Waiting for the tide of recession to turn
Saturday 18th April 2009, 3:00PM BST.
WHEN will the economy start looking up? Not yet, if the comments of our States Members are anything to go by.
According to Treasury Minister Philip Ozouf even the sacred public sector should turn down a pay rise this year.
Sadly they are not the only workers to find themselves under pressure to help their employers by accepting terms and conditions which, even a few months ago, would have seemed outrageous and farcical.
The fact is that the cost of living is not going down and no pay rise effectively means a pay cut. No doubt the taxes of some of these public sector workers will have gone up, in line with the 20 means 20 measures. And maybe, just maybe, they might have been asked to contribute a little more to their final salary pension scheme.
Economists tell us that things will start to look up when people start buying things again. One commentator I was listening to last week suggested that low mortgage interest rates and cheaper petrol might encourage them to do so sooner, rather than later.
I don’t know about you, but the Bank of England’s 0.5% base rate doesn’t yet seem to have registered with my bank manager. No bank I know of is offering mortgages anywhere near that level. Credit cards, we are told, are charging the highest interest rates in their history.
In Jersey, petrol prices are not going to make a great deal of difference, given that we only have nine miles by five to trundle around in.
House prices, meanwhile, may have shifted down by a couple of per cent in practice, although I don’t see a noticeable decrease in the asking prices.
Meanwhile more jobs are being lost on an almost daily basis. Some people will pick up new work in firms that have been short of skilled staff for some time. But if the job losses start to exceed the gaps, what then?
So the Treasury Minister has every right to be concerned. In Jersey knock-on effects of recessions are slow to make an impact, but equally slow to react to an upturn.
In truth, even the best advised are not sure when the tide will turn for the better. There could be further woes in the European banking sector, some suggest.
One thing’s for sure: If public sector workers receive zero pay rise, their ministers will not be entitled to one either. In fact, dare I suggest that those who are well able to fund themselves might offer to do so?
IT has been a few months since I last wandered over the headland to Plémont, but no doubt it hasn’t changed much.

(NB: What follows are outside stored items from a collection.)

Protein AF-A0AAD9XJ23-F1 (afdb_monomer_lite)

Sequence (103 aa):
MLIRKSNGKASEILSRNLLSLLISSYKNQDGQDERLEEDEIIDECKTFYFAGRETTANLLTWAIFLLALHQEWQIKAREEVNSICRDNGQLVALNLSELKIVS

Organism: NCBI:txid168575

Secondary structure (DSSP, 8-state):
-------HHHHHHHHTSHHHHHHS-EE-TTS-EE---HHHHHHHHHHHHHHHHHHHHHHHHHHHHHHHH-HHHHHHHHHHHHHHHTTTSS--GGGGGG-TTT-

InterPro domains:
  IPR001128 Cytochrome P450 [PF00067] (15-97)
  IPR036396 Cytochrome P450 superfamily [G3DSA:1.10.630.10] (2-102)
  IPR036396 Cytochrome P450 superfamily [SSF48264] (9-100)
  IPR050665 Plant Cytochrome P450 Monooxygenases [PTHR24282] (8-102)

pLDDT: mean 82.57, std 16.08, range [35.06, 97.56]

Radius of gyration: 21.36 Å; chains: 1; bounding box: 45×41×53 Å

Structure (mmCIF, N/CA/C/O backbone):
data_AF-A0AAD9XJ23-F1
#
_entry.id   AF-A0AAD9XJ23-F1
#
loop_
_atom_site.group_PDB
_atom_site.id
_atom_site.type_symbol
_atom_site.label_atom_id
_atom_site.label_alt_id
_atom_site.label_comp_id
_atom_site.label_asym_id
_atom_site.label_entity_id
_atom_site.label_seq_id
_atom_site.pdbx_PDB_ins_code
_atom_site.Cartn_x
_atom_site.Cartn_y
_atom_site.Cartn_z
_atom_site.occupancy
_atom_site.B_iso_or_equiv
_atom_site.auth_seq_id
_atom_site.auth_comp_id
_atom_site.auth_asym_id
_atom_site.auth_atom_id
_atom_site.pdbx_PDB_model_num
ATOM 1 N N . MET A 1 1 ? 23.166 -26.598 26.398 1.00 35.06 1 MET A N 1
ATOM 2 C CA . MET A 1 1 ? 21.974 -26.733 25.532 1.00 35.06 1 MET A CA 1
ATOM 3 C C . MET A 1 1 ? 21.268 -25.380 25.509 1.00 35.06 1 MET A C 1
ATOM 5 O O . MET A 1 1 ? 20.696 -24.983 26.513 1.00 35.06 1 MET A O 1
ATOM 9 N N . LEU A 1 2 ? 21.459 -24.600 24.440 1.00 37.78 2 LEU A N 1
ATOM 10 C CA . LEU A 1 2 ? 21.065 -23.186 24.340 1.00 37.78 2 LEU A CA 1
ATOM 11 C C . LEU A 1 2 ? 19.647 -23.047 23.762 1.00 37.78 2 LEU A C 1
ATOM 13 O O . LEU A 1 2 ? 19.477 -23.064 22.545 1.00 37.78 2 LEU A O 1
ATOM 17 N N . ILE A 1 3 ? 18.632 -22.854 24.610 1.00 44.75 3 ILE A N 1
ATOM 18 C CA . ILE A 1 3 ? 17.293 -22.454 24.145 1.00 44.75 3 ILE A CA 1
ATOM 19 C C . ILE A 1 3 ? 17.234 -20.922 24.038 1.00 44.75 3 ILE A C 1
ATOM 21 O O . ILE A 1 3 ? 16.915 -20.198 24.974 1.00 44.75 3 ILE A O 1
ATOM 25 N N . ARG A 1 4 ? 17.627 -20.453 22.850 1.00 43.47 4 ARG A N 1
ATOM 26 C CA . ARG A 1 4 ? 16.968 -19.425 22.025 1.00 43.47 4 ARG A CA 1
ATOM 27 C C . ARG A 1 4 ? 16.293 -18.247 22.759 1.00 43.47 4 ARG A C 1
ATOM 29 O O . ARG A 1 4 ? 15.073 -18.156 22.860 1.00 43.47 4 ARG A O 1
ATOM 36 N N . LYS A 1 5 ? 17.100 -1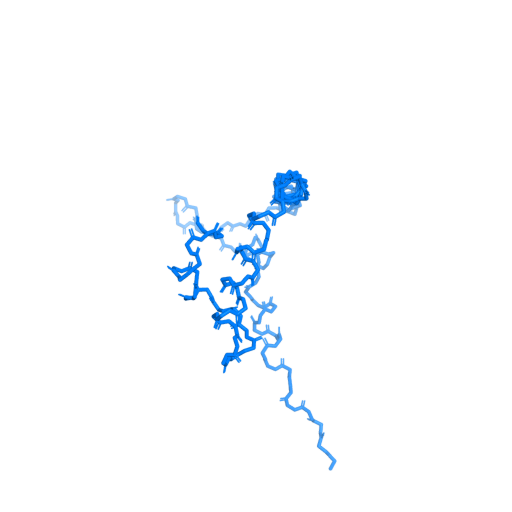7.240 23.105 1.00 49.72 5 LYS A N 1
ATOM 37 C CA . LYS A 1 5 ? 16.681 -15.862 23.432 1.00 49.72 5 LYS A CA 1
ATOM 38 C C . LYS A 1 5 ? 16.273 -15.102 22.152 1.00 49.72 5 LYS A C 1
ATOM 40 O O . LYS A 1 5 ? 16.989 -14.221 21.696 1.00 49.72 5 LYS A O 1
ATOM 45 N N . SER A 1 6 ? 15.149 -15.483 21.537 1.00 49.03 6 SER A N 1
ATOM 46 C CA . SER A 1 6 ? 14.620 -14.863 20.298 1.00 49.03 6 SER A CA 1
ATOM 47 C C . SER A 1 6 ? 13.200 -14.288 20.446 1.00 49.03 6 SER A C 1
ATOM 49 O O . SER A 1 6 ? 12.670 -13.753 19.478 1.00 49.03 6 SER A O 1
ATOM 51 N N . ASN A 1 7 ? 12.574 -14.393 21.625 1.00 50.41 7 ASN A N 1
ATOM 52 C CA . ASN A 1 7 ? 11.131 -14.147 21.788 1.00 50.41 7 ASN A CA 1
ATOM 53 C C . ASN A 1 7 ? 10.748 -12.710 22.206 1.00 50.41 7 ASN A C 1
ATOM 55 O O . ASN A 1 7 ? 9.575 -12.363 22.193 1.00 50.41 7 ASN A O 1
ATOM 59 N N . GLY A 1 8 ? 11.717 -11.858 22.568 1.00 53.00 8 GLY A N 1
ATOM 60 C CA . GLY A 1 8 ? 11.434 -10.509 23.087 1.00 53.00 8 GLY A CA 1
ATOM 61 C C . GLY A 1 8 ? 10.946 -9.511 22.028 1.00 53.00 8 GLY A C 1
ATOM 62 O O . GLY A 1 8 ? 9.985 -8.793 22.262 1.00 53.00 8 GLY A O 1
ATOM 63 N N . LYS A 1 9 ? 11.553 -9.507 20.832 1.00 50.8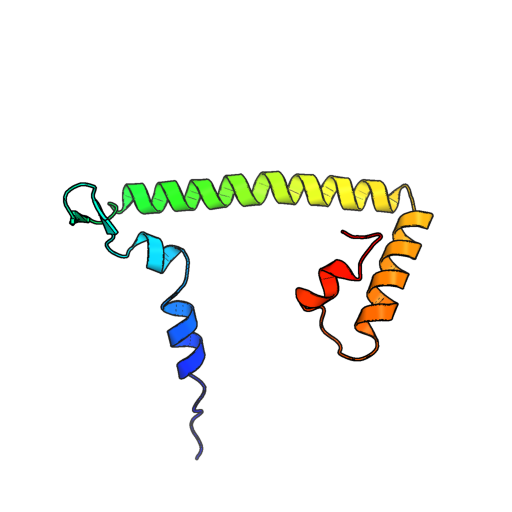8 9 LYS A N 1
ATOM 64 C CA . LYS A 1 9 ? 11.205 -8.546 19.765 1.00 50.88 9 LYS A CA 1
ATOM 65 C C . LYS A 1 9 ? 9.863 -8.842 19.088 1.00 50.88 9 LYS A C 1
ATOM 67 O O . LYS A 1 9 ? 9.139 -7.918 18.746 1.00 50.88 9 LYS A O 1
ATOM 72 N N . ALA A 1 10 ? 9.513 -10.118 18.914 1.00 52.91 10 ALA A N 1
ATOM 73 C CA . ALA A 1 10 ? 8.224 -10.504 18.335 1.00 52.91 10 ALA A CA 1
ATOM 74 C C . ALA A 1 10 ? 7.051 -10.160 19.271 1.00 52.91 10 ALA A C 1
ATOM 76 O O . ALA A 1 10 ? 6.018 -9.688 18.806 1.00 52.91 10 ALA A O 1
ATOM 77 N N . SER A 1 11 ? 7.240 -10.331 20.587 1.00 55.12 11 SER A N 1
ATOM 78 C CA . SER A 1 11 ? 6.256 -9.940 21.602 1.00 55.12 11 SER A CA 1
ATOM 79 C C . SER A 1 11 ? 6.019 -8.427 21.635 1.00 55.12 11 SER A C 1
ATOM 81 O O . SER A 1 11 ? 4.890 -8.003 21.850 1.00 55.12 11 SER A O 1
ATOM 83 N N . GLU A 1 12 ? 7.052 -7.614 21.401 1.00 57.66 12 GLU A N 1
ATOM 84 C CA . GLU A 1 12 ? 6.936 -6.151 21.386 1.00 57.66 12 GLU A CA 1
ATOM 85 C C . GLU A 1 12 ? 6.252 -5.635 20.102 1.00 57.66 12 GLU A C 1
ATOM 87 O O . GLU A 1 12 ? 5.391 -4.760 20.155 1.00 57.66 12 GLU A O 1
ATOM 92 N N . ILE A 1 13 ? 6.540 -6.236 18.942 1.00 57.00 13 ILE A N 1
ATOM 93 C CA . ILE A 1 13 ? 5.866 -5.911 17.669 1.00 57.00 13 ILE A CA 1
ATOM 94 C C . ILE A 1 13 ? 4.388 -6.329 17.705 1.00 57.00 13 ILE A C 1
ATOM 96 O O . ILE A 1 13 ? 3.518 -5.581 17.258 1.00 57.00 13 ILE A O 1
ATOM 100 N N . LEU A 1 14 ? 4.079 -7.490 18.294 1.00 57.91 14 LEU A N 1
ATOM 101 C CA . LEU A 1 14 ? 2.693 -7.888 18.556 1.00 57.91 14 LEU A CA 1
ATOM 102 C C . LEU A 1 14 ? 2.004 -6.965 19.575 1.00 57.91 14 LEU A C 1
ATOM 104 O O . LEU A 1 14 ? 0.788 -6.823 19.514 1.00 57.91 14 LEU A O 1
ATOM 108 N N . SER A 1 15 ? 2.759 -6.304 20.459 1.00 62.22 15 SER A N 1
ATOM 109 C CA . SER A 1 15 ? 2.207 -5.370 21.450 1.00 62.22 15 SER A CA 1
ATOM 110 C C . SER A 1 15 ? 1.876 -3.970 20.910 1.00 62.22 15 SER A C 1
ATOM 112 O O . SER A 1 15 ? 1.214 -3.208 21.608 1.00 62.22 15 SER A O 1
ATOM 114 N N . ARG A 1 16 ? 2.310 -3.615 19.687 1.00 76.81 16 ARG A N 1
ATOM 115 C CA . ARG A 1 16 ? 2.029 -2.311 19.045 1.00 76.81 16 ARG A CA 1
ATOM 116 C C . ARG A 1 16 ? 1.681 -2.446 17.557 1.00 76.81 16 ARG A C 1
ATOM 118 O O . ARG A 1 16 ? 2.321 -1.841 16.701 1.00 76.81 16 ARG A O 1
ATOM 125 N N . ASN A 1 17 ? 0.665 -3.237 17.238 1.00 87.75 17 ASN A N 1
ATOM 126 C CA . ASN A 1 17 ? 0.065 -3.287 15.900 1.00 87.75 17 ASN A CA 1
ATOM 127 C C . ASN A 1 17 ? -1.295 -2.563 15.854 1.00 87.75 17 ASN A C 1
ATOM 129 O O . ASN A 1 17 ? -1.864 -2.227 16.891 1.00 87.75 17 ASN A O 1
ATOM 133 N N . LEU A 1 18 ? -1.827 -2.333 14.649 1.00 90.06 18 LEU A N 1
ATOM 134 C CA . LEU A 1 18 ? -3.093 -1.615 14.460 1.00 90.06 18 LEU A CA 1
ATOM 135 C C . LEU A 1 18 ? -4.248 -2.234 15.262 1.00 90.06 18 LEU A C 1
ATOM 137 O O . LEU A 1 18 ? -4.973 -1.513 15.934 1.00 90.06 18 LEU A O 1
ATOM 141 N N . LEU A 1 19 ? -4.377 -3.563 15.260 1.00 91.06 19 LEU A N 1
ATOM 142 C CA . LEU A 1 19 ? -5.437 -4.247 16.002 1.00 91.06 19 LEU A CA 1
ATOM 143 C C . LEU A 1 19 ? -5.290 -4.045 17.518 1.00 91.06 19 LEU A C 1
ATOM 145 O O . LEU A 1 19 ? -6.269 -3.775 18.205 1.00 91.06 19 LEU A O 1
ATOM 149 N N . SER A 1 20 ? -4.064 -4.104 18.044 1.00 90.38 20 SER A N 1
ATOM 150 C CA . SER A 1 20 ? -3.804 -3.806 19.457 1.00 90.38 20 SER A CA 1
ATOM 151 C C . SER A 1 20 ? -4.128 -2.355 19.824 1.00 90.38 20 SER A C 1
ATOM 153 O O . SER A 1 20 ? -4.541 -2.105 20.953 1.00 90.38 20 SER A O 1
ATOM 155 N N . LEU A 1 21 ? -3.997 -1.415 18.877 1.00 91.00 21 LEU A N 1
ATOM 156 C CA . LEU A 1 21 ? -4.405 -0.021 19.065 1.00 91.00 21 LEU A CA 1
ATOM 157 C C . LEU A 1 21 ? -5.932 0.119 19.064 1.00 91.00 21 LEU A C 1
ATOM 159 O O . LEU A 1 21 ? -6.462 0.790 19.941 1.00 91.00 21 LEU A O 1
ATOM 163 N N . LEU A 1 22 ? -6.638 -0.561 18.155 1.00 91.81 22 LEU A N 1
ATOM 164 C CA . LEU A 1 22 ? -8.108 -0.557 18.116 1.00 91.81 22 LEU A CA 1
ATOM 165 C C . LEU A 1 22 ? -8.731 -1.170 19.383 1.00 91.81 22 LEU A C 1
ATOM 167 O O . LEU A 1 22 ? -9.753 -0.696 19.859 1.00 91.81 22 LEU A O 1
ATOM 171 N N . ILE A 1 23 ? -8.096 -2.195 19.961 1.00 92.25 23 ILE A N 1
ATOM 172 C CA . ILE A 1 23 ? -8.551 -2.836 21.209 1.00 92.25 23 ILE A CA 1
ATOM 173 C C . ILE A 1 23 ? -8.241 -1.977 22.449 1.00 92.25 23 ILE A C 1
ATOM 175 O O . ILE A 1 23 ? -8.854 -2.169 23.508 1.00 92.25 23 ILE A O 1
ATOM 179 N N . SER A 1 24 ? -7.256 -1.079 22.365 1.00 90.69 24 SER A N 1
ATOM 180 C CA . SER A 1 24 ? -6.835 -0.247 23.495 1.00 90.69 24 SER A CA 1
ATOM 181 C C . SER A 1 24 ? -7.875 0.822 23.836 1.00 90.69 24 SER A C 1
ATOM 183 O O . SER A 1 24 ? -8.659 1.233 22.987 1.00 90.69 24 SER A O 1
ATOM 185 N N . SER A 1 25 ? -7.901 1.259 25.097 1.00 90.38 25 SER A N 1
ATOM 186 C CA . SER A 1 25 ? -8.781 2.353 25.500 1.00 90.38 25 SER A CA 1
ATOM 187 C C . SER A 1 25 ? -8.262 3.695 24.992 1.00 90.38 25 SER A C 1
ATOM 189 O O . SER A 1 25 ? -7.052 3.935 24.970 1.00 90.38 25 SER A O 1
ATOM 191 N N . TYR A 1 26 ? -9.178 4.590 24.648 1.00 88.94 26 TYR A N 1
ATOM 192 C CA . TYR A 1 26 ? -8.886 5.974 24.291 1.00 88.94 26 TYR A CA 1
ATOM 193 C C . TYR A 1 26 ? -9.627 6.926 25.233 1.00 88.94 26 TYR A C 1
ATOM 195 O O . TYR A 1 26 ? -10.577 6.534 25.905 1.00 88.94 26 TYR A O 1
ATOM 203 N N . LYS A 1 27 ? -9.190 8.187 25.289 1.00 92.19 27 LYS A N 1
ATOM 204 C CA . LYS A 1 27 ? -9.879 9.221 26.067 1.00 92.19 27 LYS A CA 1
ATOM 205 C C . LYS A 1 27 ? -10.905 9.943 25.214 1.00 92.19 27 LYS A C 1
ATOM 207 O O . LYS A 1 27 ? -10.546 10.490 24.170 1.00 92.19 27 LYS A O 1
ATOM 212 N N . ASN A 1 28 ? -12.147 9.983 25.678 1.00 90.69 28 ASN A N 1
ATOM 213 C CA . ASN A 1 28 ? -13.201 10.766 25.048 1.00 90.69 28 ASN A CA 1
ATOM 214 C C . ASN A 1 28 ? -13.045 12.275 25.345 1.00 90.69 28 ASN A C 1
ATOM 216 O O . ASN A 1 28 ? -12.108 12.705 26.027 1.00 90.69 28 ASN A O 1
ATOM 220 N N . GLN A 1 29 ? -13.963 13.095 24.825 1.00 89.50 29 GLN A N 1
ATOM 221 C CA . GLN A 1 29 ? -13.926 14.560 24.981 1.00 89.50 29 GLN A CA 1
ATOM 222 C C . GLN A 1 29 ? -14.021 15.016 26.447 1.00 89.50 29 GLN A C 1
ATOM 224 O O . GLN A 1 29 ? -13.493 16.071 26.795 1.00 89.50 29 GLN A O 1
ATOM 229 N N . ASP A 1 30 ? -14.612 14.185 27.307 1.00 92.75 30 ASP A N 1
ATOM 230 C CA . ASP A 1 30 ? -14.755 14.418 28.745 1.00 92.75 30 ASP A CA 1
ATOM 231 C C . ASP A 1 30 ? -13.587 13.832 29.565 1.00 92.75 30 ASP A C 1
ATOM 233 O O . ASP A 1 30 ? -13.581 13.889 30.797 1.00 92.75 30 ASP A O 1
ATOM 237 N N . GLY A 1 31 ? -12.575 13.265 28.899 1.00 90.81 31 GLY A N 1
ATOM 238 C CA . GLY A 1 31 ? -11.396 12.668 29.524 1.00 90.81 31 GLY A CA 1
ATOM 239 C C . GLY A 1 31 ? -11.631 11.296 30.163 1.00 90.81 31 GLY A C 1
ATOM 240 O O . GLY A 1 31 ? -10.760 10.838 30.909 1.00 90.81 31 GLY A O 1
ATOM 241 N N . GLN A 1 32 ? -12.768 10.655 29.884 1.00 92.12 32 GLN A N 1
ATOM 242 C CA . GLN A 1 32 ? -13.099 9.303 30.334 1.00 92.12 32 GLN A CA 1
ATOM 243 C C . GLN A 1 32 ? -12.503 8.264 29.383 1.00 92.12 32 GLN A C 1
ATOM 245 O O . GLN A 1 32 ? -12.423 8.494 28.175 1.00 92.12 32 GLN A O 1
ATOM 250 N N . ASP A 1 33 ? -12.078 7.129 29.939 1.00 93.69 33 ASP A N 1
ATOM 251 C CA . ASP A 1 33 ? -11.551 6.021 29.148 1.00 93.69 33 ASP A CA 1
ATOM 252 C C . ASP A 1 33 ? -12.708 5.228 28.523 1.00 93.69 33 ASP A C 1
ATOM 254 O O . ASP A 1 33 ? -13.516 4.620 29.226 1.00 93.69 33 ASP A O 1
ATOM 258 N N . GLU A 1 34 ? -12.751 5.208 27.196 1.00 93.62 34 GLU A N 1
ATOM 259 C CA . GLU A 1 34 ? -13.690 4.439 26.381 1.00 93.62 34 GLU A CA 1
ATOM 260 C C . GLU A 1 34 ? -12.948 3.381 25.564 1.00 93.62 34 GLU A C 1
ATOM 262 O O . GLU A 1 34 ? -11.726 3.428 25.390 1.00 93.62 34 GLU A O 1
ATOM 267 N N . ARG A 1 35 ? -13.688 2.383 25.081 1.00 93.38 35 ARG A N 1
ATOM 268 C CA . ARG A 1 35 ? -13.179 1.308 24.228 1.00 93.38 35 ARG A CA 1
ATOM 269 C C . ARG A 1 35 ? -14.169 1.084 23.103 1.00 93.38 35 ARG A C 1
ATOM 271 O O . ARG A 1 35 ? -15.367 1.145 23.352 1.00 93.38 35 ARG A O 1
ATOM 278 N N . LEU A 1 36 ? -13.647 0.773 21.922 1.00 93.69 36 LEU A N 1
ATOM 279 C CA . LEU A 1 36 ? -14.477 0.313 20.820 1.00 93.69 36 LEU A CA 1
ATOM 280 C C . LEU A 1 36 ? -15.136 -1.020 21.184 1.00 93.69 36 LEU A C 1
ATOM 282 O O . LEU A 1 36 ? -14.508 -1.888 21.809 1.00 93.69 36 LEU A O 1
ATOM 286 N N . GLU A 1 37 ? -16.387 -1.178 20.778 1.00 94.94 37 GLU A N 1
ATOM 287 C CA . GLU A 1 37 ? -17.085 -2.455 20.828 1.00 94.94 37 GLU A CA 1
ATOM 288 C C . GLU A 1 37 ? -16.503 -3.430 19.793 1.00 94.94 37 GLU A C 1
ATOM 290 O O . GLU A 1 37 ? -15.825 -3.045 18.838 1.00 94.94 37 GLU A O 1
ATOM 295 N N . GLU A 1 38 ? -16.745 -4.728 19.978 1.00 94.12 38 GLU A N 1
ATOM 296 C CA . GLU A 1 38 ? -16.205 -5.759 19.082 1.00 94.12 38 GLU A CA 1
ATOM 297 C C . GLU A 1 38 ? -16.642 -5.545 17.624 1.00 94.12 38 GLU A C 1
ATOM 299 O O . GLU A 1 38 ? -15.812 -5.628 16.716 1.00 94.12 38 GLU A O 1
ATOM 304 N N . ASP A 1 39 ? -17.913 -5.201 17.409 1.00 96.50 39 ASP A N 1
ATOM 305 C CA . ASP A 1 39 ? -18.459 -4.939 16.077 1.00 96.50 39 ASP A CA 1
ATOM 306 C C . ASP A 1 39 ? -17.812 -3.706 15.425 1.00 96.50 39 ASP A C 1
ATOM 308 O O . ASP A 1 39 ? -17.459 -3.749 14.245 1.00 96.50 39 ASP A O 1
ATOM 312 N N . GLU A 1 40 ? -17.551 -2.646 16.198 1.00 94.94 40 GLU A N 1
ATOM 313 C CA . GLU A 1 40 ? -16.846 -1.451 15.715 1.00 94.94 40 GLU A CA 1
ATOM 314 C C . GLU A 1 40 ? -15.409 -1.784 15.294 1.00 94.94 40 GLU A C 1
ATOM 316 O O . GLU A 1 40 ? -14.957 -1.381 14.222 1.00 94.94 40 GLU A O 1
ATOM 321 N N . ILE A 1 41 ? -14.690 -2.586 16.089 1.00 94.81 41 ILE A N 1
ATOM 322 C CA . ILE A 1 41 ? -13.332 -3.038 15.747 1.00 94.81 41 ILE A CA 1
ATOM 323 C C . ILE A 1 41 ? -13.348 -3.837 14.439 1.00 94.81 41 ILE A C 1
ATOM 325 O O . ILE A 1 41 ? -12.472 -3.656 13.584 1.00 94.81 41 ILE A O 1
ATOM 329 N N . ILE A 1 42 ? -14.326 -4.730 14.275 1.00 94.81 42 ILE A N 1
ATOM 330 C CA . ILE A 1 42 ? -14.486 -5.545 13.068 1.00 94.81 42 ILE A CA 1
ATOM 331 C C . ILE A 1 42 ? -14.763 -4.658 11.850 1.00 94.81 42 ILE A C 1
ATOM 333 O O . ILE A 1 42 ? -14.169 -4.876 10.788 1.00 94.81 42 ILE A O 1
ATOM 337 N N . ASP A 1 43 ? -15.638 -3.668 11.980 1.00 95.31 43 ASP A N 1
ATOM 338 C CA . ASP A 1 43 ? -16.009 -2.780 10.881 1.00 95.31 43 ASP A CA 1
ATOM 339 C C . ASP A 1 43 ? -14.864 -1.847 10.471 1.00 95.31 43 ASP A C 1
ATOM 341 O O . ASP A 1 43 ? -14.601 -1.686 9.272 1.00 95.31 43 ASP A O 1
ATOM 345 N N . GLU A 1 44 ? -14.080 -1.347 11.424 1.00 93.38 44 GLU A N 1
ATOM 346 C CA . GLU A 1 44 ? -12.849 -0.609 11.127 1.00 93.38 44 GLU A CA 1
ATOM 347 C C . GLU A 1 44 ? -11.816 -1.497 10.418 1.00 93.38 44 GLU A C 1
ATOM 349 O O . GLU A 1 44 ? -11.235 -1.110 9.398 1.00 93.38 44 GLU A O 1
ATOM 354 N N . CYS A 1 45 ? -11.633 -2.742 10.871 1.00 93.19 45 CYS A N 1
ATOM 355 C CA . CYS A 1 45 ? -10.748 -3.699 10.200 1.00 93.19 45 CYS A CA 1
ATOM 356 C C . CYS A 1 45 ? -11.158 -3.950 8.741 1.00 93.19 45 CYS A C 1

Approaching from Grosnez, the blotch of dilapidated holiday chalets will still be littering the horizon. And from the other vantage point at Sorel, horror of horrors, the ugliness of broken windows, flaking paintwork and ‘danger – keep out’ signs will be an unwelcome distraction from an otherwise pristine coastal path, azure sea and majestic cliffs.
The question is, can we trust the owners of this site to do any better in the future than they have in the past? Would it have been so difficult, given the strategic position of this eyesore, to pull down the grotty chalets and at least clear the site and its dangers? I’m not sure how long it has lain derelict, but I for one have been cursing the landowner every time I pass it.
The fact is that whatever is built there – be it luxury apartments, or 73 holiday chalets – will stand out like every other beacon of man-made debris that litters many beautiful coastlines around the world. As the only building site of any size along this stretch of coast it has the potential to be a carbuncle of massive proportions.
Jersey’s natural beauty is all it has got, at the present time, that will stand the test of recessions to come. You can move banks out of the Island. You can’t move the north coast. But you can destroy it with mindless vandalism.
True, not everyone appreciates a quiet stroll among the heather and bracken and, at this time of year, the fabulous mounds of yellow gorse and gentle loveliness of the spring wild flowers. Not everyone wants to look out over the waves looking for cormorants or even dolphins, or listen to the sounds of the natural world.
Some would like to see the whole of the north coast taken over by karting tracks and rifle ranges, extreme sports centres and holiday camps. Some believe the Island is losing an income and wasting its resources by not creating a Costa del Bouley Bay.
Perhaps the developer, Trevor Hemmings, with several billions to spare, is not one of them. But can we trust him?
At the same time, it seems to be the rule that if a site has been built on in the past, it must be build on in the future.
Against the promise of bigger business bucks, what chance for 10,347 Islanders’ names on a petition?
I WAS disappointed to see the demise of Tools for Self Reliance. For 15 years now this small group has been getting together to do some good in a sustainable way by mending tools that are past their prime and sending them out to countries desperately in need of resources.
They have been able to do this because the States has allowed them the use of a shed in town which is now required for, you guessed it, more ‘developments’.
I can remember reporting the activities of this charity when it first set up and being impressed by its simplicity and common sense.
Given the overt desire of so many commercial firms these days to get their fund-raising actitivities into the public eye, is there anyone out there who could – or would – step forward and enable the group to continue?
Or are simplicity and common sense simply not ‘sexy’ enough for anyone to care?